- WHAT THE TASK ASKS
Scan the records beneath this line for the line holding "ATOM 9 N N ." and the line holding "ATOM 42 N N", then transcribe exactly those two and all lines between.

** SOURCE DATA follows **

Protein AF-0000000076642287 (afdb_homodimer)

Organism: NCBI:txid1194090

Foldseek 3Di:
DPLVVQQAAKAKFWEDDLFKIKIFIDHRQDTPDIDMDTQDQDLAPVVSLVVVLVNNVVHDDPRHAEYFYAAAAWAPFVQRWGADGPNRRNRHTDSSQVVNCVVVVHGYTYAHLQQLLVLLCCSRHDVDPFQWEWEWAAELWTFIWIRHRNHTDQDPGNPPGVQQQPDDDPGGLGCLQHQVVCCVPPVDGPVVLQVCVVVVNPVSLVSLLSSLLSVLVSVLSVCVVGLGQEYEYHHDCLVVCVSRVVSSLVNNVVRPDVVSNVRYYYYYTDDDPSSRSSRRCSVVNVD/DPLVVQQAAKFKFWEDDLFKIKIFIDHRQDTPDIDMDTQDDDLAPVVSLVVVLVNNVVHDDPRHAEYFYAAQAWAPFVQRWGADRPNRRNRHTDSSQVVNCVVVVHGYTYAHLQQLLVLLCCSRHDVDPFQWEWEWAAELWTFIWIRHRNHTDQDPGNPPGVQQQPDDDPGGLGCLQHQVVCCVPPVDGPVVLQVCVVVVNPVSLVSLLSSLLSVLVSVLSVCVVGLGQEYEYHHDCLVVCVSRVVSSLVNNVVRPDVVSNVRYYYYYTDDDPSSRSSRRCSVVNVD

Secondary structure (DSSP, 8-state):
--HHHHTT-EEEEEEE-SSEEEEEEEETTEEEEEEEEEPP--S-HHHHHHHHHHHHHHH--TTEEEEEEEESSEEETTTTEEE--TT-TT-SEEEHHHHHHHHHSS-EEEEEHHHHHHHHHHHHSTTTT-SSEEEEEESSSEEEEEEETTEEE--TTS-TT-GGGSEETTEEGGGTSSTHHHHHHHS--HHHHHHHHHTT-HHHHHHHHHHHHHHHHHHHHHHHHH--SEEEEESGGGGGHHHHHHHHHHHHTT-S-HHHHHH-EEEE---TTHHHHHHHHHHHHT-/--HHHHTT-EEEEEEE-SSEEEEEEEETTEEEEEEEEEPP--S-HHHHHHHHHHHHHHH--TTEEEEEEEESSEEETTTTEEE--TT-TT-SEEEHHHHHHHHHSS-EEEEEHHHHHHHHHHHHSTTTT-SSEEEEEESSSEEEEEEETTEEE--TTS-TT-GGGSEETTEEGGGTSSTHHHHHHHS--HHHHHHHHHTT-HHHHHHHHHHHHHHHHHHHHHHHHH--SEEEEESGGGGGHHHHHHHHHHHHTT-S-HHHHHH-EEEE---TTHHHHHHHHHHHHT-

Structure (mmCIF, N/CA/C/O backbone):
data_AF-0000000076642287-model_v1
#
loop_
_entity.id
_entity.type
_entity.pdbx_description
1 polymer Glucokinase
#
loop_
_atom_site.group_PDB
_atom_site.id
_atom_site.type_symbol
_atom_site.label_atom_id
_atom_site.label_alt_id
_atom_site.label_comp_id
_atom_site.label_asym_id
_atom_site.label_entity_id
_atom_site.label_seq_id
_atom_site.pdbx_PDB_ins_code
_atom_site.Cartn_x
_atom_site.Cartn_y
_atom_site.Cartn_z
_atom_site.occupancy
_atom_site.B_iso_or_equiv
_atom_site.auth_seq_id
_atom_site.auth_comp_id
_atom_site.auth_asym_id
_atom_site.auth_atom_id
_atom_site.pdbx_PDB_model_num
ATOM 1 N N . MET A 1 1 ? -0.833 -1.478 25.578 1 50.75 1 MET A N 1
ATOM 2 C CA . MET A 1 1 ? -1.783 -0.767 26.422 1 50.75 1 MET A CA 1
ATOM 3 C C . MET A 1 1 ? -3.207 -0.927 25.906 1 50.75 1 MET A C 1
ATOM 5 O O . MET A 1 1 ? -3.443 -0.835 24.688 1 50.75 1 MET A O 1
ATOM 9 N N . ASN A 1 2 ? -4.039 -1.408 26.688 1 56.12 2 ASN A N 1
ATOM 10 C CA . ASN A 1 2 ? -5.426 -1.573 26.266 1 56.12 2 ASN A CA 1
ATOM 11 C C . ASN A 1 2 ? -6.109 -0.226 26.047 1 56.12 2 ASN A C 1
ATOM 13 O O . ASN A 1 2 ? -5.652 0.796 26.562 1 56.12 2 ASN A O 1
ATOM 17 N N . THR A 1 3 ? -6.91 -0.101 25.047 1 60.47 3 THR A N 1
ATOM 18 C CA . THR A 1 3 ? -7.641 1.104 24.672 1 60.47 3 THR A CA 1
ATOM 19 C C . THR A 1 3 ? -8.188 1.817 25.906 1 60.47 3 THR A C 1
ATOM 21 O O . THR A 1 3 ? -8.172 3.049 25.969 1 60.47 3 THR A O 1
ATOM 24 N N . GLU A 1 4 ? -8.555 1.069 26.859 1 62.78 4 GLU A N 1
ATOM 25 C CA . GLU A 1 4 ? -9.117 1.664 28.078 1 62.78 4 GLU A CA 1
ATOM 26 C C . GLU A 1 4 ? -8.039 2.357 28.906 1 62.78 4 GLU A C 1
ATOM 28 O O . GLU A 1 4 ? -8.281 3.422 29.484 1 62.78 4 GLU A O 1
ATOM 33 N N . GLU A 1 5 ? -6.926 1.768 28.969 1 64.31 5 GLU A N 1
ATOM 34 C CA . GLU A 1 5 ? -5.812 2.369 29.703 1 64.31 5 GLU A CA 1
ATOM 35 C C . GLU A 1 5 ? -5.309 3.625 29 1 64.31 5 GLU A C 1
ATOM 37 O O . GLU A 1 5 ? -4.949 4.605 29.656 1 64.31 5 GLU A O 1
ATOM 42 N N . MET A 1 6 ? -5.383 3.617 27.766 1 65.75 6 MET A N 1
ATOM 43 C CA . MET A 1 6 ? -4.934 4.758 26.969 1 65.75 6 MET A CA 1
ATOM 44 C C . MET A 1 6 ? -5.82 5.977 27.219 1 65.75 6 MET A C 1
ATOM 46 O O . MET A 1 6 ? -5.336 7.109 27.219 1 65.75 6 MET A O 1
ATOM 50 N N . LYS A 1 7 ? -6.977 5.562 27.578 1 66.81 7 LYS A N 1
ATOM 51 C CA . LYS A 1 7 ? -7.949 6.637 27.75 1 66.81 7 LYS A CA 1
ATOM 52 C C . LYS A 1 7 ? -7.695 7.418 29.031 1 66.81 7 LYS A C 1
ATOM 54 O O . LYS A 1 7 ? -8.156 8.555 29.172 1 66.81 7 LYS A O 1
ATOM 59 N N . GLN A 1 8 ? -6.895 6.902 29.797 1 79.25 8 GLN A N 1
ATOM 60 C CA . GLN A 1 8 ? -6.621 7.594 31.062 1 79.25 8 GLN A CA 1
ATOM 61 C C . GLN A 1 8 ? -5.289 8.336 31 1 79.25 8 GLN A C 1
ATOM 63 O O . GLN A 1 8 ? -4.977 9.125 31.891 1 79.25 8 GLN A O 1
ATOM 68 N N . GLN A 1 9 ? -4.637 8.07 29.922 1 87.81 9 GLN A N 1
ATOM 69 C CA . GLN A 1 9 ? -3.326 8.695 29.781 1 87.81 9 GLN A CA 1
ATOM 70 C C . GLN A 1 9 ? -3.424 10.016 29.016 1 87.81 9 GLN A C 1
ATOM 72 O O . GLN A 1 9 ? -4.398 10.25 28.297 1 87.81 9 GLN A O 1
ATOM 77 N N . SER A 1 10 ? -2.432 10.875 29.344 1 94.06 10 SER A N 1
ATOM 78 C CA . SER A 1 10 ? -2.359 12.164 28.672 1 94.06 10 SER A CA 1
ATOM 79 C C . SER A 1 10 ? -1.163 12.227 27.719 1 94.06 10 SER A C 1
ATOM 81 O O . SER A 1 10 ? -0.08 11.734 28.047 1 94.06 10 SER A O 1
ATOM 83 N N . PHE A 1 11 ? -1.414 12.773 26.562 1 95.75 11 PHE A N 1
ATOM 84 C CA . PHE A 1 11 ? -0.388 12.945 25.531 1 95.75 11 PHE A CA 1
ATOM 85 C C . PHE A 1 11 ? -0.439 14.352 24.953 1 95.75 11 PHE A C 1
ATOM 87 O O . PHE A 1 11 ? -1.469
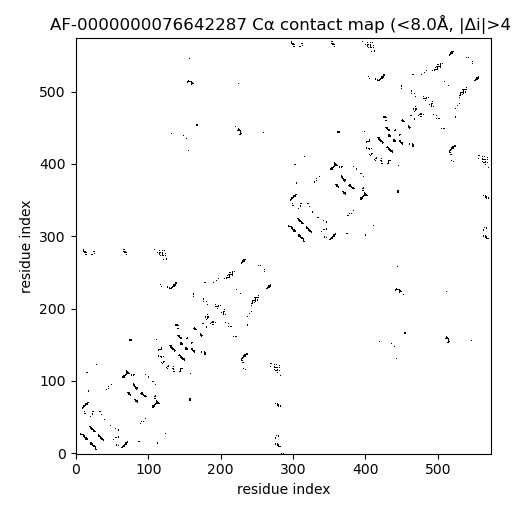 15.023 25.031 1 95.75 11 PHE A O 1
ATOM 94 N N . VAL A 1 12 ? 0.676 14.727 24.375 1 97.88 12 VAL A N 1
ATOM 95 C CA . VAL A 1 12 ? 0.701 15.992 23.641 1 97.88 12 VAL A CA 1
ATOM 96 C C . VAL A 1 12 ? 0.896 15.727 22.156 1 97.88 12 VAL A C 1
ATOM 98 O O . VAL A 1 12 ? 1.708 14.883 21.766 1 97.88 12 VAL A O 1
ATOM 101 N N . GLY A 1 13 ? 0.04 16.297 21.375 1 98.25 13 GLY A N 1
ATOM 102 C CA . GLY A 1 13 ? 0.18 16.281 19.922 1 98.25 13 GLY A CA 1
ATOM 103 C C . GLY A 1 13 ? 0.595 17.609 19.344 1 98.25 13 GLY A C 1
ATOM 104 O O . GLY A 1 13 ? 0.098 18.656 19.766 1 98.25 13 GLY A O 1
ATOM 105 N N . VAL A 1 14 ? 1.577 17.609 18.422 1 98.19 14 VAL A N 1
ATOM 106 C CA . VAL A 1 14 ? 2.059 18.797 17.734 1 98.19 14 VAL A CA 1
ATOM 107 C C . VAL A 1 14 ? 1.814 18.656 16.234 1 98.19 14 VAL A C 1
ATOM 109 O O . VAL A 1 14 ? 2.26 17.688 15.609 1 98.19 14 VAL A O 1
ATOM 112 N N . ASP A 1 15 ? 1.102 19.547 15.672 1 96.88 15 ASP A N 1
ATOM 113 C CA . ASP A 1 15 ? 0.898 19.656 14.234 1 96.88 15 ASP A CA 1
ATOM 114 C C . ASP A 1 15 ? 1.741 20.781 13.648 1 96.88 15 ASP A C 1
ATOM 116 O O . ASP A 1 15 ? 1.396 21.953 13.789 1 96.88 15 ASP A O 1
ATOM 120 N N . LEU A 1 16 ? 2.818 20.391 13.008 1 93.31 16 LEU A N 1
ATOM 121 C CA . LEU A 1 16 ? 3.686 21.391 12.375 1 93.31 16 LEU A CA 1
ATOM 122 C C . LEU A 1 16 ? 3.291 21.594 10.922 1 93.31 16 LEU A C 1
ATOM 124 O O . LEU A 1 16 ? 3.561 20.75 10.07 1 93.31 16 LEU A O 1
ATOM 128 N N . GLY A 1 17 ? 2.664 22.734 10.617 1 86.31 17 GLY A N 1
ATOM 129 C CA . GLY A 1 17 ? 2.328 23.094 9.25 1 86.31 17 GLY A CA 1
ATOM 130 C C . GLY A 1 17 ? 3.4 23.938 8.578 1 86.31 17 GLY A C 1
ATOM 131 O O . GLY A 1 17 ? 4.516 24.047 9.086 1 86.31 17 GLY A O 1
ATOM 132 N N . ALA A 1 18 ? 3.055 24.438 7.449 1 77.81 18 ALA A N 1
ATOM 133 C CA . ALA A 1 18 ? 3.998 25.266 6.707 1 77.81 18 ALA A CA 1
ATOM 134 C C . ALA A 1 18 ? 4.102 26.672 7.316 1 77.81 18 ALA A C 1
ATOM 136 O O . ALA A 1 18 ? 5.172 27.281 7.305 1 77.81 18 ALA A O 1
ATOM 137 N N . THR A 1 19 ? 3 27.062 7.871 1 83.12 19 THR A N 1
ATOM 138 C CA . THR A 1 19 ? 2.965 28.453 8.305 1 83.12 19 THR A CA 1
ATOM 139 C C . THR A 1 19 ? 2.615 28.547 9.789 1 83.12 19 THR A C 1
ATOM 141 O O . THR A 1 19 ? 2.857 29.578 10.43 1 83.12 19 THR A O 1
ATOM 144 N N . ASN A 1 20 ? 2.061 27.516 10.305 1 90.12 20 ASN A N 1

** End of SOURCE DATA **

- RESPONSE AREA
ATOM 9 N N . ASN A 1 2 ? -4.039 -1.408 26.688 1 56.12 2 ASN A N 1
ATOM 10 C CA . ASN A 1 2 ? -5.426 -1.573 26.266 1 56.12 2 ASN A CA 1
ATOM 11 C C . ASN A 1 2 ? -6.109 -0.226 26.047 1 56.12 2 ASN A C 1
ATOM 13 O O . ASN A 1 2 ? -5.652 0.796 26.562 1 56.12 2 ASN A O 1
ATOM 17 N N . THR A 1 3 ? -6.91 -0.101 25.047 1 60.47 3 THR A N 1
ATOM 18 C CA . THR A 1 3 ? -7.641 1.104 24.672 1 60.47 3 THR A CA 1
ATOM 19 C C . THR A 1 3 ? -8.188 1.817 25.906 1 60.47 3 THR A C 1
ATOM 21 O O . THR A 1 3 ? -8.172 3.049 25.969 1 60.47 3 THR A O 1
ATOM 24 N N . GLU A 1 4 ? -8.555 1.069 26.859 1 62.78 4 GLU A N 1
ATOM 25 C CA . GLU A 1 4 ? -9.117 1.664 28.078 1 62.78 4 GLU A CA 1
ATOM 26 C C . GLU A 1 4 ? -8.039 2.357 28.906 1 62.78 4 GLU A C 1
ATOM 28 O O . GLU A 1 4 ? -8.281 3.422 29.484 1 62.78 4 GLU A O 1
ATOM 33 N N . GLU A 1 5 ? -6.926 1.768 28.969 1 64.31 5 GLU A N 1
ATOM 34 C CA . GLU A 1 5 ? -5.812 2.369 29.703 1 64.31 5 GLU A CA 1
ATOM 35 C C . GLU A 1 5 ? -5.309 3.625 29 1 64.31 5 GLU A C 1
ATOM 37 O O . GLU A 1 5 ? -4.949 4.605 29.656 1 64.31 5 GLU A O 1
ATOM 42 N N . MET A 1 6 ? -5.383 3.617 27.766 1 65.75 6 MET A N 1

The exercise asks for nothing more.